PBGC Offers Financial Assistance to Union Plan Approved for Benefits Reductions

The agency says the financial assistance, together with benefit reductions that are required as a condition for receiving PBGC assistance, will help the United Furniture Workers Pension Fund A to avoid insolvency and to pay benefits to participants.

The Pension Benefit Guaranty Corporation (PBGC) announced it has approved a partition application and will provide early financial assistance to the United Furniture Workers Pension Fund A, a Nashville-based multiemployer pension plan that covers nearly 10,000 participants.

The early financial assistance from PBGC, together with benefit reductions that are required as a condition for receiving PBGC assistance, will help the plan to avoid insolvency and to pay benefits to participants, the agency says.

The U.S. Department of the Treasury approved a related application submitted by the plan for the required benefit reductions and certified the results of a participant vote on the plan’s benefit reduction proposal. PBGC’s approval of the partition and early financial assistance is the first under the Multiemployer Pension Reform Act of 2014 (MPRA), which rewrote the rules for partition

Under MPRA, troubled multiemployer pension plans that face insolvency are permitted to apply for benefit reductions and, if necessary, early financial assistance from PBGC to extend their financial viability. In its applications to Treasury and PBGC, the plan trustees said that the fund was in critical and declining status, that the plan’s assets and future income are insufficient to pay promised benefits, and that the plan would run out of money in 2021.
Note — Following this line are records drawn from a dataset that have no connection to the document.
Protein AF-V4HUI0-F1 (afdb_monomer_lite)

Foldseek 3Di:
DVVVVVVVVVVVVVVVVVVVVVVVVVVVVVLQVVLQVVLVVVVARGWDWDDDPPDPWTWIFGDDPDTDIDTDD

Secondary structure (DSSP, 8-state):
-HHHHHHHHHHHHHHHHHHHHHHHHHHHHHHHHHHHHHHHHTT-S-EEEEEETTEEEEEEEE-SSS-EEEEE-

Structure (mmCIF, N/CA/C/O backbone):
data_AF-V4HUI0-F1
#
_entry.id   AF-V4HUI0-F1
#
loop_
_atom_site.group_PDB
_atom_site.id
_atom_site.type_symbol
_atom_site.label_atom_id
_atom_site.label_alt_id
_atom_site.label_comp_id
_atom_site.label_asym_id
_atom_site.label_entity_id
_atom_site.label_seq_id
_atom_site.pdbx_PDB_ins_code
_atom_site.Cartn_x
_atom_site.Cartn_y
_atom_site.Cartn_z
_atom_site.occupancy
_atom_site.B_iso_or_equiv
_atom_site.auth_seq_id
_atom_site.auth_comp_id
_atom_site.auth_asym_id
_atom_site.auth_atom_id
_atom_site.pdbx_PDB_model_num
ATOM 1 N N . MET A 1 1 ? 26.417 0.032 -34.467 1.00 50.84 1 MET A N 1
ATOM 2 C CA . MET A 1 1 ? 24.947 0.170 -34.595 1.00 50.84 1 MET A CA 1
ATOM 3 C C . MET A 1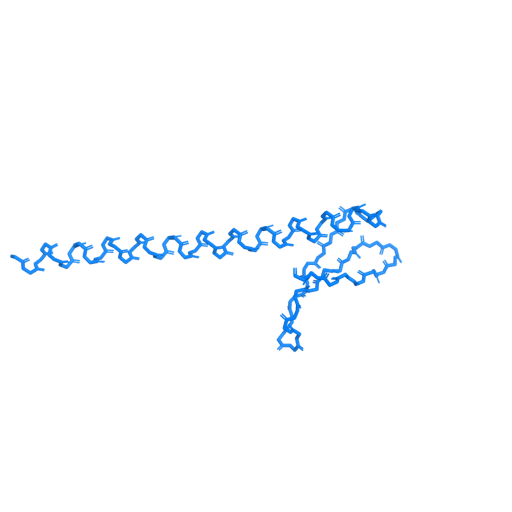 1 ? 24.197 -0.681 -33.563 1.00 50.84 1 MET A C 1
ATOM 5 O O . MET A 1 1 ? 23.331 -0.142 -32.893 1.00 50.84 1 MET A O 1
ATOM 9 N N . TYR A 1 2 ? 24.576 -1.949 -33.336 1.00 56.09 2 TYR A N 1
ATOM 10 C CA . TYR A 1 2 ? 23.987 -2.806 -32.284 1.00 56.09 2 TYR A CA 1
ATOM 11 C C . TYR A 1 2 ? 24.218 -2.322 -30.838 1.00 56.09 2 TYR A C 1
ATOM 13 O O . TYR A 1 2 ? 23.347 -2.473 -29.988 1.00 56.09 2 TYR A O 1
ATOM 21 N N . THR A 1 3 ? 25.359 -1.688 -30.559 1.00 60.62 3 THR A N 1
ATOM 22 C CA . THR A 1 3 ? 25.706 -1.164 -29.225 1.00 60.62 3 THR A CA 1
ATOM 23 C C . THR A 1 3 ? 24.812 -0.003 -28.776 1.00 60.62 3 THR A C 1
ATOM 25 O O . THR A 1 3 ? 24.431 0.058 -27.613 1.00 60.62 3 THR A O 1
ATOM 28 N N . SER A 1 4 ? 24.414 0.877 -29.698 1.00 61.91 4 SER A N 1
ATOM 29 C CA . SER A 1 4 ? 23.536 2.023 -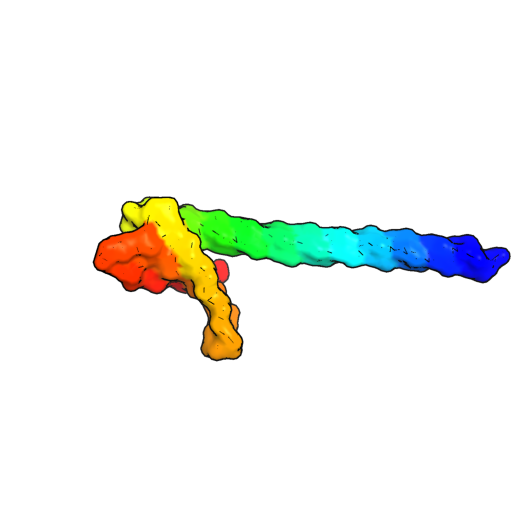29.411 1.00 61.91 4 SER A CA 1
ATOM 30 C C . SER A 1 4 ? 22.084 1.605 -29.147 1.00 61.91 4 SER A C 1
ATOM 32 O O . SER A 1 4 ? 21.422 2.180 -28.289 1.00 61.91 4 SER A O 1
ATOM 34 N N . LEU A 1 5 ? 21.601 0.565 -29.838 1.00 62.62 5 LEU A N 1
ATOM 35 C CA . LEU A 1 5 ? 20.288 -0.042 -29.581 1.00 62.62 5 LEU A CA 1
ATOM 36 C C . LEU A 1 5 ? 20.245 -0.731 -28.211 1.00 62.62 5 LEU A C 1
ATOM 38 O O . LEU A 1 5 ? 19.290 -0.543 -27.463 1.00 62.62 5 LEU A O 1
ATOM 42 N N . ALA A 1 6 ? 21.302 -1.467 -27.850 1.00 65.88 6 ALA A N 1
ATOM 43 C CA . ALA A 1 6 ? 21.413 -2.111 -26.541 1.00 65.88 6 ALA A CA 1
ATOM 44 C C . ALA A 1 6 ? 21.439 -1.093 -25.385 1.00 65.88 6 ALA A C 1
ATOM 46 O O . ALA A 1 6 ? 20.796 -1.310 -24.359 1.00 65.88 6 ALA A O 1
ATOM 47 N N . GLN A 1 7 ? 22.120 0.044 -25.567 1.00 70.06 7 GLN A N 1
ATOM 48 C CA . GLN A 1 7 ? 22.103 1.148 -24.602 1.00 70.06 7 GLN A CA 1
ATOM 49 C C . GLN A 1 7 ? 20.707 1.766 -24.456 1.00 70.06 7 GLN A C 1
ATOM 51 O O . GLN A 1 7 ? 20.255 1.972 -23.332 1.00 70.06 7 GLN A O 1
ATOM 56 N N . GLY A 1 8 ? 20.001 2.007 -25.566 1.00 74.56 8 GLY A N 1
ATOM 57 C CA . GLY A 1 8 ? 18.630 2.523 -25.534 1.00 74.56 8 GLY A CA 1
ATOM 58 C C . GLY A 1 8 ? 17.676 1.602 -24.770 1.00 74.56 8 GLY A C 1
ATOM 59 O O . GLY A 1 8 ? 16.958 2.065 -23.887 1.00 74.56 8 GLY A O 1
ATOM 60 N N . ILE A 1 9 ? 17.744 0.293 -25.040 1.00 83.00 9 ILE A N 1
ATOM 61 C CA . ILE A 1 9 ? 16.925 -0.726 -24.366 1.00 83.00 9 ILE A CA 1
ATOM 62 C C . ILE A 1 9 ? 17.228 -0.774 -22.859 1.00 83.00 9 ILE A C 1
ATOM 64 O O . ILE A 1 9 ? 16.302 -0.796 -22.044 1.00 83.00 9 ILE A O 1
ATOM 68 N N . GLY A 1 10 ? 18.509 -0.735 -22.476 1.00 83.00 10 GLY A N 1
ATOM 69 C CA . GLY A 1 10 ? 18.927 -0.737 -21.071 1.00 83.00 10 GLY A CA 1
ATOM 70 C C . GLY A 1 10 ? 18.431 0.484 -20.290 1.00 83.00 10 GLY A C 1
ATOM 71 O O . GLY A 1 10 ? 17.969 0.347 -19.154 1.00 83.00 10 GLY A O 1
ATOM 72 N N . VAL A 1 11 ? 18.447 1.667 -20.911 1.00 86.44 11 VAL A N 1
ATOM 73 C CA . VAL A 1 11 ? 17.912 2.896 -20.304 1.00 86.44 11 VAL A CA 1
ATOM 74 C C . VAL A 1 11 ? 16.393 2.809 -20.156 1.00 86.44 11 VAL A C 1
ATOM 76 O O . VAL A 1 11 ? 15.874 3.093 -19.079 1.00 86.44 11 VAL A O 1
ATOM 79 N N . THR A 1 12 ? 15.671 2.348 -21.183 1.00 86.94 12 THR A N 1
ATOM 80 C CA . THR A 1 12 ? 14.210 2.183 -21.090 1.00 86.94 12 THR A CA 1
ATOM 81 C C . THR A 1 12 ? 13.791 1.163 -20.036 1.00 86.94 12 THR A C 1
ATOM 83 O O . THR A 1 12 ? 12.844 1.421 -19.299 1.00 86.94 12 THR A O 1
ATOM 86 N N . LEU A 1 13 ? 14.508 0.041 -19.902 1.00 88.62 13 LEU A N 1
ATOM 87 C CA . LEU A 1 13 ? 14.240 -0.947 -18.853 1.00 88.62 13 LEU A CA 1
ATOM 88 C C . LEU A 1 13 ? 14.463 -0.355 -17.462 1.00 88.62 13 LEU A C 1
ATOM 90 O O . LEU A 1 13 ? 13.609 -0.505 -16.595 1.00 88.62 13 LEU A O 1
ATOM 94 N N . SER A 1 14 ? 15.560 0.379 -17.272 1.00 86.75 14 SER A N 1
ATOM 95 C CA . SER A 1 14 ? 15.846 1.066 -16.008 1.00 86.75 14 SER A C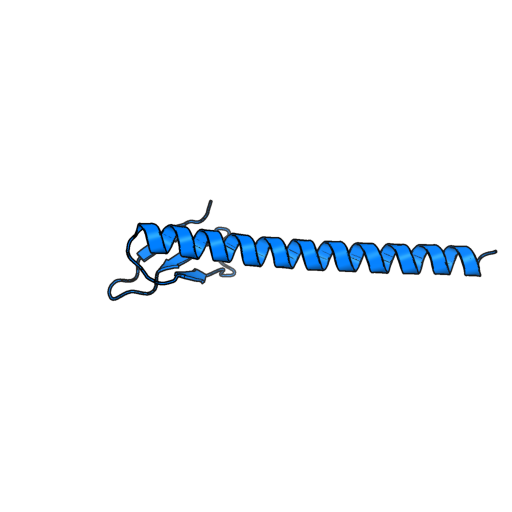A 1
ATOM 96 C C . SER A 1 14 ? 14.721 2.036 -15.632 1.00 86.75 14 SER A C 1
ATOM 98 O O . SER A 1 14 ? 14.198 1.980 -14.522 1.00 86.75 14 SER A O 1
ATOM 100 N N . ILE A 1 15 ? 14.272 2.867 -16.576 1.00 90.88 15 ILE A N 1
ATOM 101 C CA . ILE A 1 15 ? 13.162 3.805 -16.351 1.00 90.88 15 ILE A CA 1
ATOM 102 C C . ILE A 1 15 ? 11.876 3.055 -15.985 1.00 90.88 15 ILE A C 1
ATOM 104 O O . ILE A 1 15 ? 11.215 3.420 -15.016 1.00 90.88 15 ILE A O 1
ATOM 108 N N . LEU A 1 16 ? 11.541 1.982 -16.707 1.00 91.06 16 LEU A N 1
ATOM 109 C CA . LEU A 1 16 ? 10.358 1.175 -16.407 1.00 91.06 16 LEU A CA 1
ATOM 110 C C . LEU A 1 16 ? 10.429 0.571 -15.003 1.00 91.06 16 LEU A C 1
ATOM 112 O O . LEU A 1 16 ? 9.455 0.659 -14.263 1.00 91.06 16 LEU A O 1
ATOM 116 N N . THR A 1 17 ? 11.578 0.022 -14.600 1.00 89.44 17 THR A N 1
ATOM 117 C CA . THR A 1 17 ? 11.736 -0.530 -13.245 1.00 89.44 17 THR A CA 1
ATOM 118 C C . THR A 1 17 ? 11.541 0.530 -12.166 1.00 89.44 17 THR A C 1
ATOM 120 O O . THR A 1 17 ? 10.838 0.274 -11.193 1.00 89.44 17 THR A O 1
ATOM 123 N N . VAL A 1 18 ? 12.071 1.740 -12.364 1.00 91.69 18 VAL A N 1
ATOM 124 C CA . VAL A 1 18 ? 11.873 2.859 -11.432 1.00 91.69 18 VAL A CA 1
ATOM 125 C C . VAL A 1 18 ? 10.396 3.238 -11.346 1.00 91.69 18 VAL A C 1
ATOM 127 O O . VAL A 1 18 ? 9.878 3.396 -10.246 1.00 91.69 18 VAL A O 1
ATOM 130 N N . ILE A 1 19 ? 9.696 3.327 -12.480 1.00 91.50 19 ILE A N 1
ATOM 131 C CA . ILE A 1 19 ? 8.258 3.629 -12.506 1.00 91.50 19 ILE A CA 1
ATOM 132 C C . ILE A 1 19 ? 7.462 2.559 -11.752 1.00 91.50 19 ILE A C 1
ATOM 134 O O . ILE A 1 19 ? 6.600 2.901 -10.947 1.00 91.50 19 ILE A O 1
ATOM 138 N N . PHE A 1 20 ? 7.760 1.276 -11.968 1.00 89.56 20 PHE A N 1
ATOM 139 C CA . PHE A 1 20 ? 7.080 0.182 -11.272 1.00 89.56 20 PHE A CA 1
ATOM 140 C C . PHE A 1 20 ? 7.315 0.214 -9.761 1.00 89.56 20 PHE A C 1
ATOM 142 O O . PHE A 1 20 ? 6.365 0.046 -8.997 1.00 89.56 20 PHE A O 1
ATOM 149 N N . VAL A 1 21 ? 8.551 0.466 -9.324 1.00 87.94 21 VAL A N 1
ATOM 150 C CA . VAL A 1 21 ? 8.880 0.579 -7.897 1.00 87.94 21 VAL A CA 1
ATOM 151 C C . VA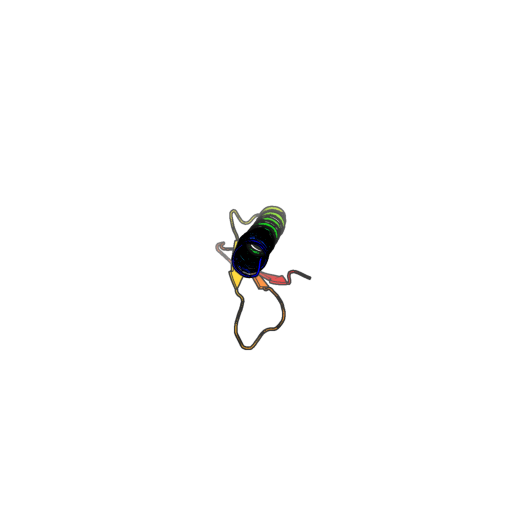L A 1 21 ? 8.153 1.768 -7.273 1.00 87.94 21 VAL A C 1
ATOM 153 O O . VAL A 1 21 ? 7.480 1.597 -6.261 1.00 87.94 21 VAL A O 1
ATOM 156 N N . LEU A 1 22 ? 8.199 2.941 -7.911 1.00 88.44 22 LEU A N 1
ATOM 157 C CA . LEU A 1 22 ? 7.494 4.132 -7.433 1.00 88.44 22 LEU A CA 1
ATOM 158 C C . LEU A 1 22 ? 5.981 3.917 -7.372 1.00 88.44 22 LEU A C 1
ATOM 160 O O . LEU A 1 22 ? 5.341 4.364 -6.427 1.00 88.44 22 LEU A O 1
ATOM 164 N N . HIS A 1 23 ? 5.403 3.222 -8.351 1.00 86.38 23 HIS A N 1
ATOM 165 C CA . HIS A 1 23 ? 3.977 2.915 -8.351 1.00 86.38 23 HIS A CA 1
ATOM 166 C C . HIS A 1 23 ? 3.603 1.943 -7.224 1.00 86.38 23 HIS A C 1
ATOM 168 O O . HIS A 1 23 ? 2.618 2.158 -6.520 1.00 86.38 23 HIS A O 1
ATOM 174 N N . SER A 1 24 ? 4.414 0.905 -7.007 1.00 81.88 24 SER A N 1
ATOM 175 C CA . SER A 1 24 ? 4.226 -0.035 -5.900 1.00 81.88 24 SER A CA 1
ATOM 176 C C . SER A 1 24 ? 4.325 0.659 -4.544 1.00 81.88 24 SER A C 1
ATOM 178 O O . SER A 1 24 ? 3.491 0.421 -3.671 1.00 81.88 24 SER A O 1
ATOM 180 N N . GLU A 1 25 ? 5.327 1.521 -4.356 1.00 81.31 25 GLU A N 1
ATOM 181 C CA . GLU A 1 25 ? 5.461 2.301 -3.129 1.00 81.31 25 GLU A CA 1
ATOM 182 C C . GLU A 1 25 ? 4.282 3.256 -2.961 1.00 81.31 25 GLU A C 1
ATOM 184 O O . GLU A 1 25 ? 3.672 3.273 -1.896 1.00 81.31 25 GLU A O 1
ATOM 189 N N . TYR A 1 26 ? 3.901 3.992 -4.007 1.00 82.56 26 TYR A N 1
ATOM 190 C CA . TYR A 1 26 ? 2.758 4.902 -3.967 1.00 82.56 26 TYR A CA 1
ATOM 191 C C . TYR A 1 26 ? 1.480 4.194 -3.504 1.00 82.56 26 TYR A C 1
ATOM 193 O O . TYR A 1 26 ? 0.800 4.690 -2.607 1.00 82.56 26 TYR A O 1
ATOM 201 N N . ASN A 1 27 ? 1.193 3.007 -4.042 1.00 80.88 27 ASN A N 1
ATOM 202 C CA . ASN A 1 27 ? 0.028 2.221 -3.638 1.00 80.88 27 ASN A CA 1
ATOM 203 C C . ASN A 1 27 ? 0.125 1.779 -2.168 1.00 80.88 27 ASN A C 1
ATOM 205 O O . ASN A 1 27 ? -0.849 1.890 -1.427 1.00 80.88 27 ASN A O 1
ATOM 209 N N . ALA A 1 28 ? 1.300 1.340 -1.706 1.00 78.31 28 ALA A N 1
ATOM 210 C CA . ALA A 1 28 ? 1.501 0.963 -0.306 1.00 78.31 28 ALA A CA 1
ATOM 211 C C . ALA A 1 28 ? 1.303 2.151 0.655 1.00 78.31 28 ALA A C 1
ATOM 213 O O . ALA A 1 28 ? 0.638 2.020 1.685 1.00 78.31 28 ALA A O 1
ATOM 214 N N . TRP A 1 29 ? 1.843 3.322 0.306 1.00 81.06 29 TRP A N 1
ATOM 215 C CA . TRP A 1 29 ? 1.678 4.555 1.077 1.00 81.06 29 TRP A CA 1
ATOM 216 C C . TRP A 1 29 ? 0.229 5.047 1.069 1.00 81.06 29 TRP A C 1
ATOM 218 O O . TRP A 1 29 ? -0.288 5.409 2.124 1.00 81.06 29 TRP A O 1
ATOM 228 N N . SER A 1 30 ? -0.441 5.013 -0.084 1.00 81.69 30 SER A N 1
ATOM 229 C CA . SER A 1 30 ? -1.847 5.400 -0.220 1.00 81.69 30 SER A CA 1
ATOM 230 C C . SER A 1 30 ? -2.758 4.505 0.622 1.00 81.69 30 SER A C 1
ATOM 232 O O . SER A 1 30 ? -3.543 5.016 1.419 1.00 81.69 30 SER A O 1
ATOM 234 N N . ASN A 1 31 ? -2.574 3.184 0.558 1.00 79.81 31 ASN A N 1
ATOM 235 C CA . ASN A 1 31 ? -3.323 2.233 1.380 1.00 79.81 31 ASN A CA 1
ATOM 236 C C . ASN A 1 31 ? -3.094 2.466 2.879 1.00 79.81 31 ASN A C 1
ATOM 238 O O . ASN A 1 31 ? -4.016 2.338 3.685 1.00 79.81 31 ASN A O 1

Under the partition, PBGC provides early financial assistance by moving a portion of the plan’s guaranteed benefit obligations to a new, separate plan that will have its costs reimbursed by PBGC. This will relieve some of the financial burden on the United Furniture Workers Fund and enable it to avoid insolvency. Plan participants whose benefits are moved to the new plan will be treated the same as participants whose benefits remain entirely in the original plan.

Under the law, benefits of 7,100 participants will not be reduced, because the participant is aged or disabled or has benefits that are not more than 10% greater than PBGC guarantees would provide. The remaining 2,800 participants will see future benefit reductions to 110% of the PBGC guaranteed amount, averaging a 12.7% cut in benefits.